Definitely get a wheel! It's good for the hedgies overall well being-- health/weight and managing stress levels 

http://www.carolinastormhedgehogs.com

Those are Larry T's wheels. He posts on this forum, and many of us use his wheels. If you do not want to, you can make your own bucket wheel or buy a comfort wheel from a pet store. Just make sure it doesn't have any slits for your hedgies little feet to poke through. That can be super dangerous.

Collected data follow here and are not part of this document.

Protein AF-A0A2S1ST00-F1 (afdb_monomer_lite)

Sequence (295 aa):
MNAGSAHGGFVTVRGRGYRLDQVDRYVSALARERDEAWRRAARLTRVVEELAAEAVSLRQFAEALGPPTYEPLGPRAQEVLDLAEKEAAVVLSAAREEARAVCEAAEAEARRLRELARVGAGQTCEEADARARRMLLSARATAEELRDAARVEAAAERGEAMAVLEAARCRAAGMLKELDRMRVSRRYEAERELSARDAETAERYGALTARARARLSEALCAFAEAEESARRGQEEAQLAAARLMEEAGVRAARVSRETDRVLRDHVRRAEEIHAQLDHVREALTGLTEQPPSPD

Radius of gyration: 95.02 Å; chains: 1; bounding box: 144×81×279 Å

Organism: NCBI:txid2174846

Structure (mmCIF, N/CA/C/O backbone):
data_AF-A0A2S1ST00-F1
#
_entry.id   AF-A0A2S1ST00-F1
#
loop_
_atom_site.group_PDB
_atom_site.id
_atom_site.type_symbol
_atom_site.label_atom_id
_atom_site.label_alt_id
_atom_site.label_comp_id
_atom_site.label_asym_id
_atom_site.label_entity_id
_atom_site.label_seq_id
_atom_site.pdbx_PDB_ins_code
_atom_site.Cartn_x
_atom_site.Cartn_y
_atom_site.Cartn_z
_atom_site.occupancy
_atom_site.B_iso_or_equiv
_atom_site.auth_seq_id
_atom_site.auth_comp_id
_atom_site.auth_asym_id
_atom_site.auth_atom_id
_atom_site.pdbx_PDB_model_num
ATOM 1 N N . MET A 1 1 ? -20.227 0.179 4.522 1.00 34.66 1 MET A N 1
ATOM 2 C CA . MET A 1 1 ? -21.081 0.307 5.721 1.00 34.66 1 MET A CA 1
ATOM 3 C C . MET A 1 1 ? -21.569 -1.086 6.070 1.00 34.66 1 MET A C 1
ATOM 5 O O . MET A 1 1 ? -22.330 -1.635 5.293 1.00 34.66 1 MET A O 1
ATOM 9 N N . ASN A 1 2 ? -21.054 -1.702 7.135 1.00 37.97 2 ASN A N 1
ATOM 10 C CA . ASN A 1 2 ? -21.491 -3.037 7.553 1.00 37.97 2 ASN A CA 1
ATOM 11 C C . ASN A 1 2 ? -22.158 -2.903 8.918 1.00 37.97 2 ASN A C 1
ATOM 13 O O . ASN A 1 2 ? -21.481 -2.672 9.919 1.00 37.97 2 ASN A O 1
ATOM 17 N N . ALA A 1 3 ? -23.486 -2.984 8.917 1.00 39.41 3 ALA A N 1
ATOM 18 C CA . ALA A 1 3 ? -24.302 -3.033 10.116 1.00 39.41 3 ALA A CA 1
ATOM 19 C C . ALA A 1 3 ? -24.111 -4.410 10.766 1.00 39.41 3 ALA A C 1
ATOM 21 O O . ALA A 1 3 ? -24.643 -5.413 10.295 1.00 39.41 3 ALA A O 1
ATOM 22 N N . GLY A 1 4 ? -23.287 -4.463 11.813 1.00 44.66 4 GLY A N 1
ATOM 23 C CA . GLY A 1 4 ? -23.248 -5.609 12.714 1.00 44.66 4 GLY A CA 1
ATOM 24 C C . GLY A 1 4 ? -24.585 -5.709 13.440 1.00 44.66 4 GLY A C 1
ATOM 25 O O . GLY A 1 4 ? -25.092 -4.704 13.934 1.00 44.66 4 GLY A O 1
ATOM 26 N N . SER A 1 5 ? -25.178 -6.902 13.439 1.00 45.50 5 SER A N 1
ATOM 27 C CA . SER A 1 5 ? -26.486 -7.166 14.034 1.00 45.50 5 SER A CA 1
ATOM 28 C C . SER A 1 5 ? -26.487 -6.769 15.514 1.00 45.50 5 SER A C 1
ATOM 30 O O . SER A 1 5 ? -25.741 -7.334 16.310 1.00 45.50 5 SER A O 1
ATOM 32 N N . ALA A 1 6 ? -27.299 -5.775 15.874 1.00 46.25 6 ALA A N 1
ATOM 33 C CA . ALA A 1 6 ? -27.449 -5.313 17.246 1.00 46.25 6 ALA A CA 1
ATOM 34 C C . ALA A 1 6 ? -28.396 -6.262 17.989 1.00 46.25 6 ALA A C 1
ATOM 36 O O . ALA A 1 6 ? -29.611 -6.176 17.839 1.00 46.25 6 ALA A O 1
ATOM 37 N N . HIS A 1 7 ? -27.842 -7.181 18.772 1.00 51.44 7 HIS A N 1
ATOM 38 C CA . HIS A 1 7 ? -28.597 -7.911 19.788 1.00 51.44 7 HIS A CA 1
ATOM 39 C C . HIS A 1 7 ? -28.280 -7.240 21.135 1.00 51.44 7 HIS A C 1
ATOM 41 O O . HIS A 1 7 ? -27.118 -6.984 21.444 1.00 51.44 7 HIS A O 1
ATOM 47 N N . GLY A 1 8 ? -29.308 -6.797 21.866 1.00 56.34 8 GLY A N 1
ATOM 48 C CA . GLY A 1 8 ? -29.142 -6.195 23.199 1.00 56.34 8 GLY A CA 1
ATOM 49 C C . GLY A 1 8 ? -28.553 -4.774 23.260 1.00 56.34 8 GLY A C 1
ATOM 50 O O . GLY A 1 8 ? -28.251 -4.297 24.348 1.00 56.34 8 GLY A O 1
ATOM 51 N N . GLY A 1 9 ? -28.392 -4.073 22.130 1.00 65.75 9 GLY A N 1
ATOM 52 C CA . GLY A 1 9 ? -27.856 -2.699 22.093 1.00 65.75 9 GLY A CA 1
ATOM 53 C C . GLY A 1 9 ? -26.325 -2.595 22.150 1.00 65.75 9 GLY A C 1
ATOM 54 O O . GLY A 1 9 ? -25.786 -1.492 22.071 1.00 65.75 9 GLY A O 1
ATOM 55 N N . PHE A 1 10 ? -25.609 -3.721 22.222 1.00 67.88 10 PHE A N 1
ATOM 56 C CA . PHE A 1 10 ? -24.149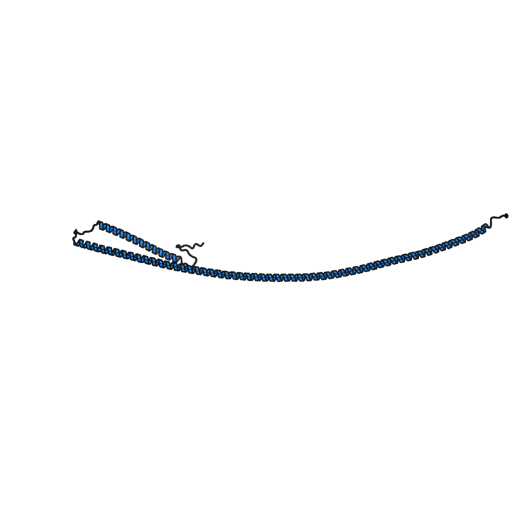 -3.752 22.143 1.00 67.88 10 PHE A CA 1
ATOM 57 C C . PHE A 1 10 ? -23.682 -3.837 20.684 1.00 67.88 10 PHE A C 1
ATOM 59 O O . PHE A 1 10 ? -24.160 -4.658 19.901 1.00 67.88 10 PHE A O 1
ATOM 66 N N . VAL A 1 11 ? -22.728 -2.985 20.302 1.00 67.50 11 VAL A N 1
ATOM 67 C CA . VAL A 1 11 ? -22.180 -2.953 18.939 1.00 67.50 11 VAL A CA 1
ATOM 68 C C . VAL A 1 11 ? -21.045 -3.966 18.814 1.00 67.50 11 VAL A C 1
ATOM 70 O O . VAL A 1 11 ? -20.063 -3.917 19.555 1.00 67.50 11 VAL A O 1
ATOM 73 N N . THR A 1 12 ? -21.139 -4.867 17.836 1.00 61.31 12 THR A N 1
ATOM 74 C CA . THR A 1 12 ? -20.045 -5.788 17.514 1.00 61.31 12 THR A CA 1
ATOM 75 C C . THR A 1 12 ? -18.905 -5.032 16.835 1.00 61.31 12 THR A C 1
ATOM 77 O O . THR A 1 12 ? -19.065 -4.528 15.721 1.00 61.31 12 THR A O 1
ATOM 80 N N . VAL A 1 13 ? -17.735 -4.991 17.467 1.00 62.66 13 VAL A N 1
ATOM 81 C CA . VAL A 1 13 ? -16.503 -4.495 16.839 1.00 62.66 13 VAL A CA 1
ATOM 82 C C . VAL A 1 13 ? -15.760 -5.675 16.209 1.00 62.66 13 VAL A C 1
ATOM 84 O O . VAL A 1 13 ? -15.672 -6.752 16.798 1.00 62.66 13 VAL A O 1
ATOM 87 N N . ARG A 1 14 ? -15.221 -5.491 14.998 1.00 53.00 14 ARG A N 1
ATOM 88 C CA . ARG A 1 14 ? -14.435 -6.516 14.292 1.00 53.00 14 ARG A CA 1
ATOM 89 C C . ARG A 1 14 ? -13.155 -6.815 15.097 1.00 53.00 14 ARG A C 1
ATOM 91 O O . ARG A 1 14 ? -12.252 -5.986 15.121 1.00 53.00 14 ARG A O 1
ATOM 98 N N . GLY A 1 15 ? -13.079 -7.967 15.773 1.00 68.44 15 GLY A N 1
ATOM 99 C CA . GLY A 1 15 ? -11.909 -8.359 16.574 1.00 68.44 15 GLY A CA 1
ATOM 100 C C . GLY A 1 15 ? -12.218 -9.301 17.746 1.00 68.44 15 GLY A C 1
ATOM 101 O O . GLY A 1 15 ? -13.215 -10.019 17.736 1.00 68.44 15 GLY A O 1
ATOM 102 N N . ARG A 1 16 ? -11.338 -9.308 18.763 1.00 60.56 16 ARG A N 1
ATOM 103 C CA . ARG A 1 16 ? -11.528 -10.050 20.025 1.00 60.56 16 ARG A CA 1
ATOM 104 C C . ARG A 1 16 ? -12.426 -9.236 20.965 1.00 60.56 16 ARG A C 1
ATOM 106 O O . ARG A 1 16 ? -11.954 -8.283 21.575 1.00 60.56 16 ARG A O 1
ATOM 113 N N . GLY A 1 17 ? -13.692 -9.623 21.083 1.00 70.00 17 GLY A N 1
ATOM 114 C CA . GLY A 1 17 ? -14.648 -9.095 22.062 1.00 70.00 17 GLY A CA 1
ATOM 115 C C . GLY A 1 17 ? -15.218 -10.208 22.943 1.00 70.00 17 GLY A C 1
ATOM 116 O O . GLY A 1 17 ? -14.982 -11.391 22.682 1.00 70.00 17 GLY A O 1
ATOM 117 N N . TYR A 1 18 ? -15.964 -9.842 23.986 1.00 71.94 18 TYR A N 1
ATOM 118 C CA . TYR A 1 18 ? -16.793 -10.811 24.705 1.00 71.94 18 TYR A CA 1
ATOM 119 C C . TYR A 1 18 ? -17.807 -11.430 23.740 1.00 71.94 18 TYR A C 1
ATOM 121 O O . TYR A 1 18 ? -18.303 -10.758 22.832 1.00 71.94 18 TYR A O 1
ATOM 129 N N . ARG A 1 19 ? -18.097 -12.725 23.902 1.00 80.31 19 ARG A N 1
ATOM 130 C CA . ARG A 1 19 ? -19.100 -13.392 23.067 1.00 80.31 19 ARG A CA 1
ATOM 131 C C . ARG A 1 19 ? -20.462 -12.782 23.381 1.00 80.31 19 ARG A C 1
ATOM 133 O O . ARG A 1 19 ? -20.912 -12.903 24.518 1.00 80.31 19 ARG A O 1
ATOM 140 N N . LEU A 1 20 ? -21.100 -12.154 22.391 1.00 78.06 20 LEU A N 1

Many of us personally free feed, meaning we keep enough that there are some left overs the next morning but are never wasteful with it. That choice is ultimately up to you, but I think while she is still young you should not limit her food. (My hedgehog is the same age as yours!)


----------



## aj82106 (Dec 30, 2014)

ashleyyy said:


> Definitely get a wheel! It's good for the hedgies overall well being-- health/weight and managing stress levels
> 
> http://www.carolinastormhedgehogs.com
> 
> ...


It's a bit expensive considering I live in a third-world country so far away. In any case, I have relatives who immigrated to the US. I could let them know I need a wheel but it would take a few months for it to get here :smile:

They don't sell hedgehog wheels here in the Philippines :-?


----------



## DesireeM81 (Jun 14, 2014)

Even in terms of obesity, limiting food should ALWAYS be the last resort. There are many ways to get a hedgehog to lose weight. A food that is lower fat can be a way to get hedgehogs to lose weight, you can hide the kibble in various places of her cage to get her to move around, some of us let our hedgehogs swim to get them to lose weight. As a very last resort if all else fails, then you can limit food. 

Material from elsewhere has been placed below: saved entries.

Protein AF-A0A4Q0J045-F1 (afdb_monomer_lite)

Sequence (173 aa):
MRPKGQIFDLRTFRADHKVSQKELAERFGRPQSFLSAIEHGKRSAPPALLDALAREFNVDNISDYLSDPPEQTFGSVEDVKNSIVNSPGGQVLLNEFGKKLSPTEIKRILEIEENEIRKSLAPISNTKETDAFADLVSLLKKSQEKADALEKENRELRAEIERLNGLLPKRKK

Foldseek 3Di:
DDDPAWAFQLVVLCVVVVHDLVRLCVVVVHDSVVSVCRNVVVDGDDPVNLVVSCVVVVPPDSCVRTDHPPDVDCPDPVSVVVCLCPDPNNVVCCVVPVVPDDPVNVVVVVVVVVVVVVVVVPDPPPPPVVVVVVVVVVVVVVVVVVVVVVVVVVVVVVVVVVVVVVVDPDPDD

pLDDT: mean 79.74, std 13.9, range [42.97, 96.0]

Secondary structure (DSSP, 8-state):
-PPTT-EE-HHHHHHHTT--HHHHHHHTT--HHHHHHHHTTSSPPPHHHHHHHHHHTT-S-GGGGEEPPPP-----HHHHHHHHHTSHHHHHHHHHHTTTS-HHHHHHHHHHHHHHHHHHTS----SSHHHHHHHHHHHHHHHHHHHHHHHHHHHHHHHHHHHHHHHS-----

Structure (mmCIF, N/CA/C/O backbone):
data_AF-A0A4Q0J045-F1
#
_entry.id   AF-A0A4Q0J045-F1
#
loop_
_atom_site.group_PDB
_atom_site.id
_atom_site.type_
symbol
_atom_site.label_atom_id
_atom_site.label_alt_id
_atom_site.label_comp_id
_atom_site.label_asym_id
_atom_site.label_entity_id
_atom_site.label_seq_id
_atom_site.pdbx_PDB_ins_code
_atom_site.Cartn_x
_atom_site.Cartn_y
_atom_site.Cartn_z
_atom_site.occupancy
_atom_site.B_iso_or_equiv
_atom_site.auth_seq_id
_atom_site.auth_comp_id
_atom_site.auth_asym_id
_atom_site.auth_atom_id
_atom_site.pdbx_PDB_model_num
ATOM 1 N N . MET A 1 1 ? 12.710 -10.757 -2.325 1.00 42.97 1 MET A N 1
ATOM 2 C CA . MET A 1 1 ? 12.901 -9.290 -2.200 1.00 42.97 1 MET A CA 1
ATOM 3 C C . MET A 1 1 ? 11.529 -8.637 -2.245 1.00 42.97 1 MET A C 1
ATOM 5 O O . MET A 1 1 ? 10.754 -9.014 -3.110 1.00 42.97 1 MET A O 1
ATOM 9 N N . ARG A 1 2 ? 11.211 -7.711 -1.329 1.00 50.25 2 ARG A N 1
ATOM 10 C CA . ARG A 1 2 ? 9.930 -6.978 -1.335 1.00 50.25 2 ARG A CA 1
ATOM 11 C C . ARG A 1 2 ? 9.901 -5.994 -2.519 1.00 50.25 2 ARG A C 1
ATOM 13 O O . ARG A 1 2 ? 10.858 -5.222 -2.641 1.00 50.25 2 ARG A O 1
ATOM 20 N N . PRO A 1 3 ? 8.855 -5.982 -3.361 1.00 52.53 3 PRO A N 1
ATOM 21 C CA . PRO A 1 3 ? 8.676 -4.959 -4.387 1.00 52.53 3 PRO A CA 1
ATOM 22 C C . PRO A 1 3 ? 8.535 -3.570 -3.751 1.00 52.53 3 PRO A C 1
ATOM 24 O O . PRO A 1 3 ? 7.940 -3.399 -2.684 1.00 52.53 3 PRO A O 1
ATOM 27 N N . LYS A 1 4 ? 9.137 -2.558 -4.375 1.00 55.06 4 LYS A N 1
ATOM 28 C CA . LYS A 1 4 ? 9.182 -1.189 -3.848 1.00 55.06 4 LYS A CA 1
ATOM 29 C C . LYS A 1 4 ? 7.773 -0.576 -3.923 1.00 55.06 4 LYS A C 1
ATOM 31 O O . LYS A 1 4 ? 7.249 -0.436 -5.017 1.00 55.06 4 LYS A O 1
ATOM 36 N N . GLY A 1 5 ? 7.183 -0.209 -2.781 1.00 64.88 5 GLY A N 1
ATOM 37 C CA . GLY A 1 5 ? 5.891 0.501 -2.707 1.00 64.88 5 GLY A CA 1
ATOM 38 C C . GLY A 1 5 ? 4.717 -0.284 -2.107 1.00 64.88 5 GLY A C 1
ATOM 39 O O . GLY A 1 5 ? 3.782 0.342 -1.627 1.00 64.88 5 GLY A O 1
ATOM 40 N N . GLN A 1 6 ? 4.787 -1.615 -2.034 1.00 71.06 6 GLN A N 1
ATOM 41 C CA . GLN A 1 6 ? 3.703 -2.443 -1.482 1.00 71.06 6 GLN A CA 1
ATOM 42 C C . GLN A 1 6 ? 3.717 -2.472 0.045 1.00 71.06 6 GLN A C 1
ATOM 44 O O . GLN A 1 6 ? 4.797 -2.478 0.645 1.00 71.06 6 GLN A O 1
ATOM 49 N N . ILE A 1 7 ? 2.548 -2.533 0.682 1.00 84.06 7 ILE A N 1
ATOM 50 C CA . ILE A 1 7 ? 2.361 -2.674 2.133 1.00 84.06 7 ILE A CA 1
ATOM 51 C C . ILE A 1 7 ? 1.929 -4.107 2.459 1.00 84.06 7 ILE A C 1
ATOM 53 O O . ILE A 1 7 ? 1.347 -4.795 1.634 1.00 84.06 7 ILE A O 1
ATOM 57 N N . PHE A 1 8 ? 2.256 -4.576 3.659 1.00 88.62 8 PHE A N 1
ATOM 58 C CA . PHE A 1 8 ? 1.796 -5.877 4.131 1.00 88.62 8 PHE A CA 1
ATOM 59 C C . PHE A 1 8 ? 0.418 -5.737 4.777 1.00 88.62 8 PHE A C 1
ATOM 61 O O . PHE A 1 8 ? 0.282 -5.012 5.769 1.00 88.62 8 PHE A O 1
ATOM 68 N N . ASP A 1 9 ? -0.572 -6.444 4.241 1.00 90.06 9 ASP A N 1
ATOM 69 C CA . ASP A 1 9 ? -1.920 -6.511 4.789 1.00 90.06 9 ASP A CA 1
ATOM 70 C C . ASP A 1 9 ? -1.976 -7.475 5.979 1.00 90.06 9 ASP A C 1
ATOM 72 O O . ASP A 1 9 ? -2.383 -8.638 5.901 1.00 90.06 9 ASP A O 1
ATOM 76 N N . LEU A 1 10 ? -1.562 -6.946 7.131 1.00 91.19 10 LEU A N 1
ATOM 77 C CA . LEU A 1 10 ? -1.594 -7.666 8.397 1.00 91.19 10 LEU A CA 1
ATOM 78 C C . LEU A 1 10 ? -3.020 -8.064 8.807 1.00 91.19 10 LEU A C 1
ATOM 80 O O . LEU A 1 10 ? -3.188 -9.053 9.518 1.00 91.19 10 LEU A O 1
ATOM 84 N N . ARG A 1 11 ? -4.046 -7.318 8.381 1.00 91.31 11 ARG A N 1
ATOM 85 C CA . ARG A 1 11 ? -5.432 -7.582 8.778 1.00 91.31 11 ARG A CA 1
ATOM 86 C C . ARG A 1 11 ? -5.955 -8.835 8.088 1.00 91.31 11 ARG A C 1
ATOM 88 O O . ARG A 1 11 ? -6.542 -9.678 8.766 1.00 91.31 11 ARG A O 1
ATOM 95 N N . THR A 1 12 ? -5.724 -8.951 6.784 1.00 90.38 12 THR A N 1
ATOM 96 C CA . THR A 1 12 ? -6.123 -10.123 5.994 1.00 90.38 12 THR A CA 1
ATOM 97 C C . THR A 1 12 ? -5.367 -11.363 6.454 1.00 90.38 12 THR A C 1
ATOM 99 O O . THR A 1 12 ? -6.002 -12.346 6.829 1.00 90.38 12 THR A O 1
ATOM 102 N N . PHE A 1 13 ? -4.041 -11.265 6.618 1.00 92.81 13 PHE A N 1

A wheel is just behind food and heating in terms of need for a hedgehog.


----------



## Lilysmommy (Jan 7, 2009)

I would check around more. There are many owners in the Philippines on here and on a Facebook group. I know many of them have wheels for their hedgehogs. This is the Facebook group, if you want to join - https://www.facebook.com/groups/PinoyHedgieLove/ It would definitely be best for your hedgehog to have a wheel to prevent boredom and obesity.


----------



## aj82106 (Dec 30, 2014)

Lilysmommy said:


> I would check around more. There are many owners in the Philippines on here and on a Facebook group. I know many of them have wheels for their hedgehogs. This is the Facebook group, if you want to join - https://www.facebook.com/groups/PinoyHedgieLove/ It would definitely be best for your hedgehog to have a wheel to prevent boredom and obesity.


Thanks a lot!


----------